#### Work request
From the line below that contains "ATOM 224 C C" to the line that contains "ATOM 230 C CA", repeat every line exactly, both ends included, and nothing else.

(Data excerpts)
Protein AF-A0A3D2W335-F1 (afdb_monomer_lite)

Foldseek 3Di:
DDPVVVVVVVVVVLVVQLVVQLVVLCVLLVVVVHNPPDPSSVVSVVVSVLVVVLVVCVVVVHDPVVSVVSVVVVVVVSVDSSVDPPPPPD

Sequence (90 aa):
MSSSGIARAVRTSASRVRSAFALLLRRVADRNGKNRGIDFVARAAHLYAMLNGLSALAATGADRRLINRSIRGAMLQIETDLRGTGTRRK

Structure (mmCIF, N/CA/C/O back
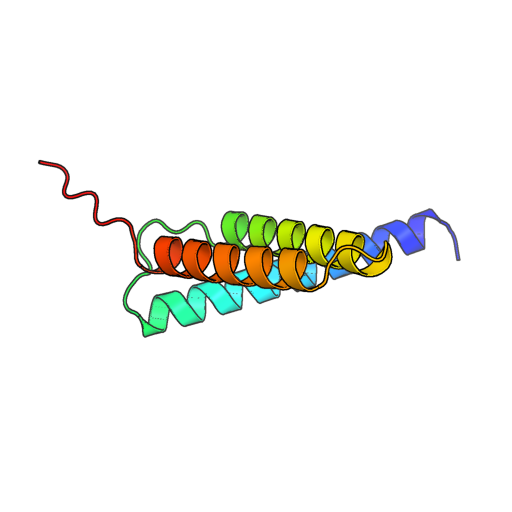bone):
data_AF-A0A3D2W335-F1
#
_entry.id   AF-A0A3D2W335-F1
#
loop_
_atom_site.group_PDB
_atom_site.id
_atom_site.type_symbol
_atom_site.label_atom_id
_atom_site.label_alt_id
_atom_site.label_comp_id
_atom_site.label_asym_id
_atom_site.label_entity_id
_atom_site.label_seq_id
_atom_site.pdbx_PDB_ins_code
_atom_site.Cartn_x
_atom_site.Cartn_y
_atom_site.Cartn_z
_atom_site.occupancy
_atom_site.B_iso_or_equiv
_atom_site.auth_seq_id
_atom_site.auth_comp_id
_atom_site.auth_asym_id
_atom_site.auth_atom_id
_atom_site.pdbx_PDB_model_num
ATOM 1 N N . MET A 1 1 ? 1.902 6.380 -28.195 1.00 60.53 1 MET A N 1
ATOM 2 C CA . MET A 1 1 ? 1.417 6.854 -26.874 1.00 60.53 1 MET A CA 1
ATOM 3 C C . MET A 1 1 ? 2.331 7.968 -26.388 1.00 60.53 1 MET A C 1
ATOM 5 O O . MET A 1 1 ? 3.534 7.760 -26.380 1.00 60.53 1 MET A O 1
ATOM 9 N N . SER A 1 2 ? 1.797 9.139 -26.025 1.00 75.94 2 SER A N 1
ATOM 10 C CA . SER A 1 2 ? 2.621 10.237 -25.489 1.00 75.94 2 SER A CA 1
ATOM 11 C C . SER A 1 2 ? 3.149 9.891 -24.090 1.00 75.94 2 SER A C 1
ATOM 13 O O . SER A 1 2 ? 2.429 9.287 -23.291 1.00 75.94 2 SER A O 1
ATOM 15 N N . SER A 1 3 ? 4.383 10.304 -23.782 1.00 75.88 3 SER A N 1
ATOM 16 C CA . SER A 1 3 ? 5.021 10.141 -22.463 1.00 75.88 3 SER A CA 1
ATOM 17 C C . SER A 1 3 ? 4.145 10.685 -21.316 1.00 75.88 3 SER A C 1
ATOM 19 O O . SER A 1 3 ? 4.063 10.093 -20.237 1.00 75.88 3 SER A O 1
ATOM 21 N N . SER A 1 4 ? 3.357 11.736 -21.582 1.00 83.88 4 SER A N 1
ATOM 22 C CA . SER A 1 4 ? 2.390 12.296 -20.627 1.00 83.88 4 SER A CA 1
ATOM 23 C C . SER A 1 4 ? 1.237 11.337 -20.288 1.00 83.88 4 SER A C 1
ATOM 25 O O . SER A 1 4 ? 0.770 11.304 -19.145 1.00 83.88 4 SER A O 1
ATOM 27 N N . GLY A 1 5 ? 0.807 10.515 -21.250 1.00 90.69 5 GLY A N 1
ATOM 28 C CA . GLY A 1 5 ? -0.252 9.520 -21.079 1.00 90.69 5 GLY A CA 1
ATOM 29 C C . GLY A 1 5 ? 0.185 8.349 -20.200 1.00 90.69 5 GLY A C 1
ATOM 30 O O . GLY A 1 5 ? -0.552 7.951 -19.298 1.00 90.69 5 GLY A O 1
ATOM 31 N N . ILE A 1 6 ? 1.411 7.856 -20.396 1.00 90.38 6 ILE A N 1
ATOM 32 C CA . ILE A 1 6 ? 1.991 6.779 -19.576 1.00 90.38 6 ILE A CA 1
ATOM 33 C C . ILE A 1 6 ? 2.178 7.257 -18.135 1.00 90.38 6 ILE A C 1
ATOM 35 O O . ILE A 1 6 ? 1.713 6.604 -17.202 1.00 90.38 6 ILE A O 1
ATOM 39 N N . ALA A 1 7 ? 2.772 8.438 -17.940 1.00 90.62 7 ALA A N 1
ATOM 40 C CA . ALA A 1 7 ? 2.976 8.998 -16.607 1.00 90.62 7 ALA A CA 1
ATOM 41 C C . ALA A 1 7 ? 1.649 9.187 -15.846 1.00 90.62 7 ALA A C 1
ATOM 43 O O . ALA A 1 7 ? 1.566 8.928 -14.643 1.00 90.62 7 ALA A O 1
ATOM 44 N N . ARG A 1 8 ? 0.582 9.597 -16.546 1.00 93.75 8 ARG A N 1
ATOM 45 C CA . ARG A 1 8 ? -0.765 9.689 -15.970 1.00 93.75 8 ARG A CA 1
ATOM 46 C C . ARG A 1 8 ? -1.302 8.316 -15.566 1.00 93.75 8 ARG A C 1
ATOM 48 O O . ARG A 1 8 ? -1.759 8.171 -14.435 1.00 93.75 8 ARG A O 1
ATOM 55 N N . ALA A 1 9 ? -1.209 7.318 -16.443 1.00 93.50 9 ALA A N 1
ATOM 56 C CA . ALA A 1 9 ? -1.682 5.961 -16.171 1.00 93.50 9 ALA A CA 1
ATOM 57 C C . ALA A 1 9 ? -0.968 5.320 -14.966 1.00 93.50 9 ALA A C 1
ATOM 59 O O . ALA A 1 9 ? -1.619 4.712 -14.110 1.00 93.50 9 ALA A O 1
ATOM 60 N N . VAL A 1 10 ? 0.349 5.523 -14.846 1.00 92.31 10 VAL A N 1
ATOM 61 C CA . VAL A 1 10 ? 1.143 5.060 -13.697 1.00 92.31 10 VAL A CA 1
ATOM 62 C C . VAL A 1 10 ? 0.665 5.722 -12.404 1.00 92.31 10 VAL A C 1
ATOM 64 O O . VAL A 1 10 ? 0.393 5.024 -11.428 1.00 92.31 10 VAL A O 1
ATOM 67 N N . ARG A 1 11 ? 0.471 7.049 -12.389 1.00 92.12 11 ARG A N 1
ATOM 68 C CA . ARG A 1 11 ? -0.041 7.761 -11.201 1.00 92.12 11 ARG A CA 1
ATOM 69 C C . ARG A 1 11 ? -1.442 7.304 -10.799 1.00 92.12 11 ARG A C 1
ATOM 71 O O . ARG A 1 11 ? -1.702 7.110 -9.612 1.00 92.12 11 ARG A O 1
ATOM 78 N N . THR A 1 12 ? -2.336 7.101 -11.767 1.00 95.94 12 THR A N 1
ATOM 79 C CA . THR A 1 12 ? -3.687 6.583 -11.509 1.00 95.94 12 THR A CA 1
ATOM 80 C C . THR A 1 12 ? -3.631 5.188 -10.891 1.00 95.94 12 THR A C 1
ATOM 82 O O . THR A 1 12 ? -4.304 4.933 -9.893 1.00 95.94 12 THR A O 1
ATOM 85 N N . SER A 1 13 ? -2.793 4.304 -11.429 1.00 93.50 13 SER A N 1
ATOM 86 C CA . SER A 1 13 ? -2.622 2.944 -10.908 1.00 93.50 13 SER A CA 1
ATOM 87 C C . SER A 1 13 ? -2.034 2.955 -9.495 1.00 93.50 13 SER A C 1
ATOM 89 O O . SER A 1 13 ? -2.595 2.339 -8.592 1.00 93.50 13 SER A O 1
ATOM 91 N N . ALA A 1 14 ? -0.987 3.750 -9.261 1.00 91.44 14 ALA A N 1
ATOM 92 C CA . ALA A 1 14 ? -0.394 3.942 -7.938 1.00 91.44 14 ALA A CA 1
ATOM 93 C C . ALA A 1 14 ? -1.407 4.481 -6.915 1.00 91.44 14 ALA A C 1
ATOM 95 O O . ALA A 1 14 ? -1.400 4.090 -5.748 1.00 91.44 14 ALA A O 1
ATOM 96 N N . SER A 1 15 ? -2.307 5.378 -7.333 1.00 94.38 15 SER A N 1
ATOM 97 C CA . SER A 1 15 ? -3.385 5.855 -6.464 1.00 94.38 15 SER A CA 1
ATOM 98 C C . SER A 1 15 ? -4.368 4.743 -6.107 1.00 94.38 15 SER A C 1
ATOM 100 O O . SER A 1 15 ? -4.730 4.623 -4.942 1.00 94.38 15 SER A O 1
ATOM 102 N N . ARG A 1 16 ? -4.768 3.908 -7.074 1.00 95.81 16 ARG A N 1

* * *

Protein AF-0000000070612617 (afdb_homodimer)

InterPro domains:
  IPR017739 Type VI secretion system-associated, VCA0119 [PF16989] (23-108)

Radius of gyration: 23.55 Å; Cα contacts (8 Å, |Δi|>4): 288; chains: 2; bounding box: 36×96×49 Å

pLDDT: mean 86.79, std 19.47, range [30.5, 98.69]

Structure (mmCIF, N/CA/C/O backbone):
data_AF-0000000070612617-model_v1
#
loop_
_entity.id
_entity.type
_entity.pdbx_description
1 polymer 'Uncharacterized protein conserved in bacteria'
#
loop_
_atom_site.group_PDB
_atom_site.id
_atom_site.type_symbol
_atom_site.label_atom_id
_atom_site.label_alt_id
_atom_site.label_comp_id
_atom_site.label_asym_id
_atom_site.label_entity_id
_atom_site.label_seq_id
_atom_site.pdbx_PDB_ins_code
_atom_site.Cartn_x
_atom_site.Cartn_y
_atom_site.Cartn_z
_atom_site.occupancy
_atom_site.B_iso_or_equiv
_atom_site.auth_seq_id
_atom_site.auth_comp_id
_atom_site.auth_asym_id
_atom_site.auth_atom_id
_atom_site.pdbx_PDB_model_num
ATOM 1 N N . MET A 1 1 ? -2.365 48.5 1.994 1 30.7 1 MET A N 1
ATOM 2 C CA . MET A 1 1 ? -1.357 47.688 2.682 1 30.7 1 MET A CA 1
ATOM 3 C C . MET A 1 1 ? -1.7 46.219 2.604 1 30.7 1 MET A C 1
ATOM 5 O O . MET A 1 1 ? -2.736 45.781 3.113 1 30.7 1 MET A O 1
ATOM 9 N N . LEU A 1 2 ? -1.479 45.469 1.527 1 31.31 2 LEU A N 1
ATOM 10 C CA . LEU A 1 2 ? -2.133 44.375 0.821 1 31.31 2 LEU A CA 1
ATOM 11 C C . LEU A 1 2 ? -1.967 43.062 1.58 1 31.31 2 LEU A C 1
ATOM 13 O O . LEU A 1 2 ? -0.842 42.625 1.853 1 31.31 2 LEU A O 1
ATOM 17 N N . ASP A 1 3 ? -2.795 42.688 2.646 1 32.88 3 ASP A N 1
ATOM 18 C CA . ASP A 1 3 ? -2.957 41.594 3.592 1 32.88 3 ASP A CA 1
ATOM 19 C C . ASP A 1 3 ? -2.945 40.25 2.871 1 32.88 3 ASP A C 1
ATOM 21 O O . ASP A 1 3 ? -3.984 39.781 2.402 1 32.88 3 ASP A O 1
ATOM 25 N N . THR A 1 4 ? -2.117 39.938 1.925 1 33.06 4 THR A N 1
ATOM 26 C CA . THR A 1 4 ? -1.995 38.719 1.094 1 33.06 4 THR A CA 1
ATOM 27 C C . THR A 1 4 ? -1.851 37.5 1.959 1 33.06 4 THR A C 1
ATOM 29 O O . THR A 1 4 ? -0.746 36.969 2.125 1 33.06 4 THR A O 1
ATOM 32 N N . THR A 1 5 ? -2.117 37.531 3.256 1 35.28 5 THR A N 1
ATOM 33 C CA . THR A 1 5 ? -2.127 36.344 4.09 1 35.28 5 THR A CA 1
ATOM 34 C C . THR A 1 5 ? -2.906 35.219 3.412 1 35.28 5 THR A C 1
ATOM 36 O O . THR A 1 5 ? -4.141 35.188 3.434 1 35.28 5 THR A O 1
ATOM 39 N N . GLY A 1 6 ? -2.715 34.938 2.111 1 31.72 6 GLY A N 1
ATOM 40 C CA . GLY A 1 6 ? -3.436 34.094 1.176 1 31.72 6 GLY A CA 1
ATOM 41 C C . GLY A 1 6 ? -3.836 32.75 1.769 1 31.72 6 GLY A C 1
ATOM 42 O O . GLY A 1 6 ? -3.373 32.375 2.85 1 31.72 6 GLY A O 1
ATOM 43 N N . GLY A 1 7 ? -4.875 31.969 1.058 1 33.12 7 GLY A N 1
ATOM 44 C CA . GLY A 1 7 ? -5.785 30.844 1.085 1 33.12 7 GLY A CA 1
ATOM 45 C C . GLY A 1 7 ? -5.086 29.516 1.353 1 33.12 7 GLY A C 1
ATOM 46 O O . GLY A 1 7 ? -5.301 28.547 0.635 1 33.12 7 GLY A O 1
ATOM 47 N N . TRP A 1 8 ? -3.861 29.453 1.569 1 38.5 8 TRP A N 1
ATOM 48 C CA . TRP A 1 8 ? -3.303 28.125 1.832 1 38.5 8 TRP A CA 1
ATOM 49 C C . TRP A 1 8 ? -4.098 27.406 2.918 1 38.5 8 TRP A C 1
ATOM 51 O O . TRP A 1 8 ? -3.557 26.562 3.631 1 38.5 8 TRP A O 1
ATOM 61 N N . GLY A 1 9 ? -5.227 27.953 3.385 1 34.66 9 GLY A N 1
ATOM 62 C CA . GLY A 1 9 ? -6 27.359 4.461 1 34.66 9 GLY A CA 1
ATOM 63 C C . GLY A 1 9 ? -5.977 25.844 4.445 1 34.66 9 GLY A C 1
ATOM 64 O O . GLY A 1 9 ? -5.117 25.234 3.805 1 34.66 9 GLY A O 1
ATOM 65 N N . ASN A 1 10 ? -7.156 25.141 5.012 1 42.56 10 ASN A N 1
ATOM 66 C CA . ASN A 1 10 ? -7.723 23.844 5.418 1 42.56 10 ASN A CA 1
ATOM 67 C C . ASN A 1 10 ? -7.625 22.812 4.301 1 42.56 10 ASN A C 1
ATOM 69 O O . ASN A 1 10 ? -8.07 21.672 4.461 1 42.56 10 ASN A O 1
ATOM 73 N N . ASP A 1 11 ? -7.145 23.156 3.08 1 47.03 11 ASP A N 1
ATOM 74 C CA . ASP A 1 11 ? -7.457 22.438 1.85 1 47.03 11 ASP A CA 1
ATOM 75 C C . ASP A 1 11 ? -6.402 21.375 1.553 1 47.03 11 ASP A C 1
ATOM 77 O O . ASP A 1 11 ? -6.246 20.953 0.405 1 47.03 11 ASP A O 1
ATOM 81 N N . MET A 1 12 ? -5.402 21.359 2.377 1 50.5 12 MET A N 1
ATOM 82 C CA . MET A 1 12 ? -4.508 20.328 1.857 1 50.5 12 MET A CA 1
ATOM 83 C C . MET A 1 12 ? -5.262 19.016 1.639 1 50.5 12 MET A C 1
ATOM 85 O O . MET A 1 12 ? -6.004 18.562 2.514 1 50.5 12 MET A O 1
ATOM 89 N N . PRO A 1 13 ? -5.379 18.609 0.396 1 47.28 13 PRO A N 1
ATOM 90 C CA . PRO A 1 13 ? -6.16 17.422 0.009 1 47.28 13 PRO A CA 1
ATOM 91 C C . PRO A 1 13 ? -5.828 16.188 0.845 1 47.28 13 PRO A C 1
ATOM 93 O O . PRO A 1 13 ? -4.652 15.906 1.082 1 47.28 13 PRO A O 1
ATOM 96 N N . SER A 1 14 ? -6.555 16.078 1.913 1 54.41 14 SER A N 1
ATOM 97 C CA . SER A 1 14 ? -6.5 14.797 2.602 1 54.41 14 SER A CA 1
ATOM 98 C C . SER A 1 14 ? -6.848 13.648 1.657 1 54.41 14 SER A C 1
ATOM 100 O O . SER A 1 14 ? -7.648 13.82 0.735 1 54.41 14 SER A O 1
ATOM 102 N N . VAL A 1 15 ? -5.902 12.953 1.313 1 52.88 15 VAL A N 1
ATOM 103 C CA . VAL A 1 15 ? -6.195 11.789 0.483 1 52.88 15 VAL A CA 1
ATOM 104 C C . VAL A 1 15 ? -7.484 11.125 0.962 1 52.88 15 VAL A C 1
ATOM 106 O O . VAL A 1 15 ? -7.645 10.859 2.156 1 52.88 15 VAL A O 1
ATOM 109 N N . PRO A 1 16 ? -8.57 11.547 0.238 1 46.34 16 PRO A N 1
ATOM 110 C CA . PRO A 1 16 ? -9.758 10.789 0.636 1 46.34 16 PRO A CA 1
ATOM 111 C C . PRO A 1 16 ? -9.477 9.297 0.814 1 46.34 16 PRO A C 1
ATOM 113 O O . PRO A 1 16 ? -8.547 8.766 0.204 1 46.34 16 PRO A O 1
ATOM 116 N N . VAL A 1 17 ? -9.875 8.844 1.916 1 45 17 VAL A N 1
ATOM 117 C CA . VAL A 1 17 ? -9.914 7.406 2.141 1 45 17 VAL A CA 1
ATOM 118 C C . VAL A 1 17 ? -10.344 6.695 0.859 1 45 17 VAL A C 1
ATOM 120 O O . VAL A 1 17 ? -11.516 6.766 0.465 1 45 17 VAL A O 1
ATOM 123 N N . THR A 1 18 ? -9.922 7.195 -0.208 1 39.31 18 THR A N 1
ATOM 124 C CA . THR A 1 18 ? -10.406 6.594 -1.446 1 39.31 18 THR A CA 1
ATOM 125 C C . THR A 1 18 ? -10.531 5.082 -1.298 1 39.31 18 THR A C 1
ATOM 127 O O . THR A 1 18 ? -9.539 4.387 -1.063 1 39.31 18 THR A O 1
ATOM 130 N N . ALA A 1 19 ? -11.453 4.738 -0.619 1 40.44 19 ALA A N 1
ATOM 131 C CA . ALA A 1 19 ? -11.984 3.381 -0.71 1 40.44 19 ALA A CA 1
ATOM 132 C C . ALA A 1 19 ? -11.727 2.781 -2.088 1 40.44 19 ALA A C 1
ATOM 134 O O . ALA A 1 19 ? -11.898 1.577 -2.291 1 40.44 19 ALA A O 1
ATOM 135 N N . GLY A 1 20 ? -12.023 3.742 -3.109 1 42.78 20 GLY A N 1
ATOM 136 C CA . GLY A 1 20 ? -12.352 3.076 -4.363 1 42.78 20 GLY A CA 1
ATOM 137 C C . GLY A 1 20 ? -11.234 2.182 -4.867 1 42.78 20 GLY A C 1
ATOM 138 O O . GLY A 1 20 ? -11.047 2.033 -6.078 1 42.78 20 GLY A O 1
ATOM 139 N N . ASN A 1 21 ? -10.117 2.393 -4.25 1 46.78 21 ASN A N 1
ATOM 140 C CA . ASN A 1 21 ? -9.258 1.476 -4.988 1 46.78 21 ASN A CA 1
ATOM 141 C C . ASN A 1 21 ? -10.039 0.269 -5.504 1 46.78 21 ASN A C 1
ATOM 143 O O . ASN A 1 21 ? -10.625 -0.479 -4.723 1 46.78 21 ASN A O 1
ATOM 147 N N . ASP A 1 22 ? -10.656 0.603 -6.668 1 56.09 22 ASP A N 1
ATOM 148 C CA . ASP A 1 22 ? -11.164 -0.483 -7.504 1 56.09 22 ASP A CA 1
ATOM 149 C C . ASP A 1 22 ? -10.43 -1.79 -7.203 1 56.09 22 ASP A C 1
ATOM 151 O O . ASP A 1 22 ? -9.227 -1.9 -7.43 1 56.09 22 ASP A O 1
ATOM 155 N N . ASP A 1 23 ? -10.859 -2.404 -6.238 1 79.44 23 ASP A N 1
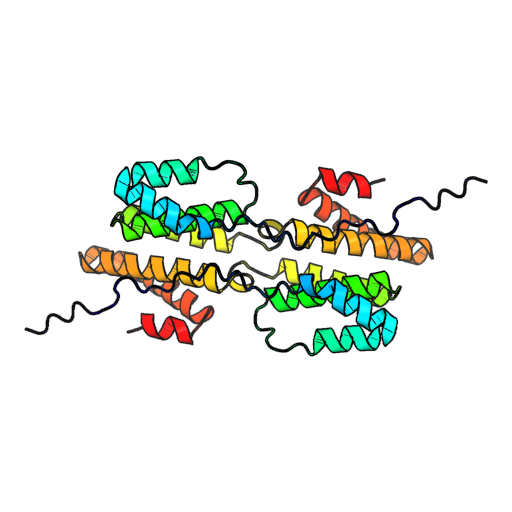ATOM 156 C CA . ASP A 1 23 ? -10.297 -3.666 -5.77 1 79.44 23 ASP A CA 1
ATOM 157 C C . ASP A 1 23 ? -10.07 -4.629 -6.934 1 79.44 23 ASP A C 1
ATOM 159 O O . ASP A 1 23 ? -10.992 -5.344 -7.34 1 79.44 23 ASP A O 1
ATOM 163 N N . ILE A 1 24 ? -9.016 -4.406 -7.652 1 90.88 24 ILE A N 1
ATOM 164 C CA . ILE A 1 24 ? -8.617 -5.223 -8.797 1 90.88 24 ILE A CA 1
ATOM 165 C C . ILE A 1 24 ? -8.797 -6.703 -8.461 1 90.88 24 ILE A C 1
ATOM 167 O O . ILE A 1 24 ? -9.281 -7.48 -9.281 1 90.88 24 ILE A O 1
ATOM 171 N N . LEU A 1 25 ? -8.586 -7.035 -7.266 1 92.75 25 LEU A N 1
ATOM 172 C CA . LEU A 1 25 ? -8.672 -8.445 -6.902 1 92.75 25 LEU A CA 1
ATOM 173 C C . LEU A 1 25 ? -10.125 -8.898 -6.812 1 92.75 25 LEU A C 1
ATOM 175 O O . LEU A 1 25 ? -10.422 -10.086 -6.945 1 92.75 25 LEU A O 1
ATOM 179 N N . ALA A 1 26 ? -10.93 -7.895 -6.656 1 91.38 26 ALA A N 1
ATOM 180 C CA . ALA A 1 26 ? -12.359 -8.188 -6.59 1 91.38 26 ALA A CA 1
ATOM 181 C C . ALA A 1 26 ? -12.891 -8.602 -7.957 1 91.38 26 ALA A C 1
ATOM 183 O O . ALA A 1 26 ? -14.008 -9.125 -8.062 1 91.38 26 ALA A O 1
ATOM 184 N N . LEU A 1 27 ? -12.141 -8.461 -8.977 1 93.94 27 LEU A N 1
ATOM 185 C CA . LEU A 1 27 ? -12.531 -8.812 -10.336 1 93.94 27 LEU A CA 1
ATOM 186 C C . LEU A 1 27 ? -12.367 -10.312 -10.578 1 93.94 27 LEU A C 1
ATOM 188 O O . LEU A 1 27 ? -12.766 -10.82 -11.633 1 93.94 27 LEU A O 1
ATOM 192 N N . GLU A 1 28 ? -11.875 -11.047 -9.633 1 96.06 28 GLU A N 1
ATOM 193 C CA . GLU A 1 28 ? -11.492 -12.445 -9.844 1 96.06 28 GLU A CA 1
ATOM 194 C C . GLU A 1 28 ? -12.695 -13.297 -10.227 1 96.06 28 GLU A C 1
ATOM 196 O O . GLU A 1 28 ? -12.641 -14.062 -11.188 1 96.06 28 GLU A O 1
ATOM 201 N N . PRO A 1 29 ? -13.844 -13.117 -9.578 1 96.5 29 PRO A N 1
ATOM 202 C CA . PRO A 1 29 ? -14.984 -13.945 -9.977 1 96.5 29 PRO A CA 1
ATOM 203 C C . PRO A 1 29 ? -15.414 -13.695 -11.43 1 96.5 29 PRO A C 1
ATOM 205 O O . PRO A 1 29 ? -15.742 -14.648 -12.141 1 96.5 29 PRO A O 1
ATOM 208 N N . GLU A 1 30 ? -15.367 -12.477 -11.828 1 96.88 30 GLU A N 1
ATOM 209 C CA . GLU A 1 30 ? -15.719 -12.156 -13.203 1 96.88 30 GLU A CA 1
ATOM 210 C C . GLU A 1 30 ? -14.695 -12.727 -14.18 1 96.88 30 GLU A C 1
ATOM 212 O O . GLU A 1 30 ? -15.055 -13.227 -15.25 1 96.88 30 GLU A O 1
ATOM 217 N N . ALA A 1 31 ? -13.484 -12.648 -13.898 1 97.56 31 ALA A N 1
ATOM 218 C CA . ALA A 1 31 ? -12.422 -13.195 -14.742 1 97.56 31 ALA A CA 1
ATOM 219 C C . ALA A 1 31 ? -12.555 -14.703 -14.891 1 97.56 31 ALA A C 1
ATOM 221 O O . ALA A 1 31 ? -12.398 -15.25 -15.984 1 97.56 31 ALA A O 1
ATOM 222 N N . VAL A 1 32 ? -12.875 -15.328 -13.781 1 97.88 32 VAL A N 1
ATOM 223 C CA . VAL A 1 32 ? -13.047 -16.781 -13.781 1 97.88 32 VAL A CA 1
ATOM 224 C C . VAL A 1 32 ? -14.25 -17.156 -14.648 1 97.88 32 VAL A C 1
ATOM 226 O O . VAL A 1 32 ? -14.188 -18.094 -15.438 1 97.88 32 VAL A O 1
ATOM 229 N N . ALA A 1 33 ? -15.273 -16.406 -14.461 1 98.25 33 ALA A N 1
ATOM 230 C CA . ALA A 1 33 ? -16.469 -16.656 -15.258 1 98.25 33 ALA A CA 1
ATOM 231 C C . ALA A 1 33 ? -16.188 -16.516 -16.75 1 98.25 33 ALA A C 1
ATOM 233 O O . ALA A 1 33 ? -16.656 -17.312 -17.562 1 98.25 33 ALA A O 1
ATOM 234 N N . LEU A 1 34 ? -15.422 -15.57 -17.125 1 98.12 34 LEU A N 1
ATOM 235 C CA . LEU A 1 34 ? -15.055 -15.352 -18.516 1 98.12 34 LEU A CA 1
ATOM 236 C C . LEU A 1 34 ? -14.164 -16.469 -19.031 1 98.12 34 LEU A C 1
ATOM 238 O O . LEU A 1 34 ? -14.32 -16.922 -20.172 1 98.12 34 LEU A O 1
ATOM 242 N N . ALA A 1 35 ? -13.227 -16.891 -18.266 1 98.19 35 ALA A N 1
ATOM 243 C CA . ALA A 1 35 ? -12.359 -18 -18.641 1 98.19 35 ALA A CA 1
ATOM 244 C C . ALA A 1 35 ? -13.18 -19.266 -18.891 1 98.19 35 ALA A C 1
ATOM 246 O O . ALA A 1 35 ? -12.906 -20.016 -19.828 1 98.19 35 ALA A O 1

#### Answer section
ATOM 224 C C . VAL A 1 32 ? -14.25 -17.156 -14.648 1 97.88 32 VAL A C 1
ATOM 226 O O . VAL A 1 32 ? -14.188 -18.094 -15.438 1 97.88 32 VAL A O 1
ATOM 229 N N . ALA A 1 33 ? -15.273 -16.406 -14.461 1 98.25 33 ALA A N 1
ATOM 230 C CA . ALA A 1 33 ? -16.469 -16.656 -15.258 1 98.25 33 ALA A CA 1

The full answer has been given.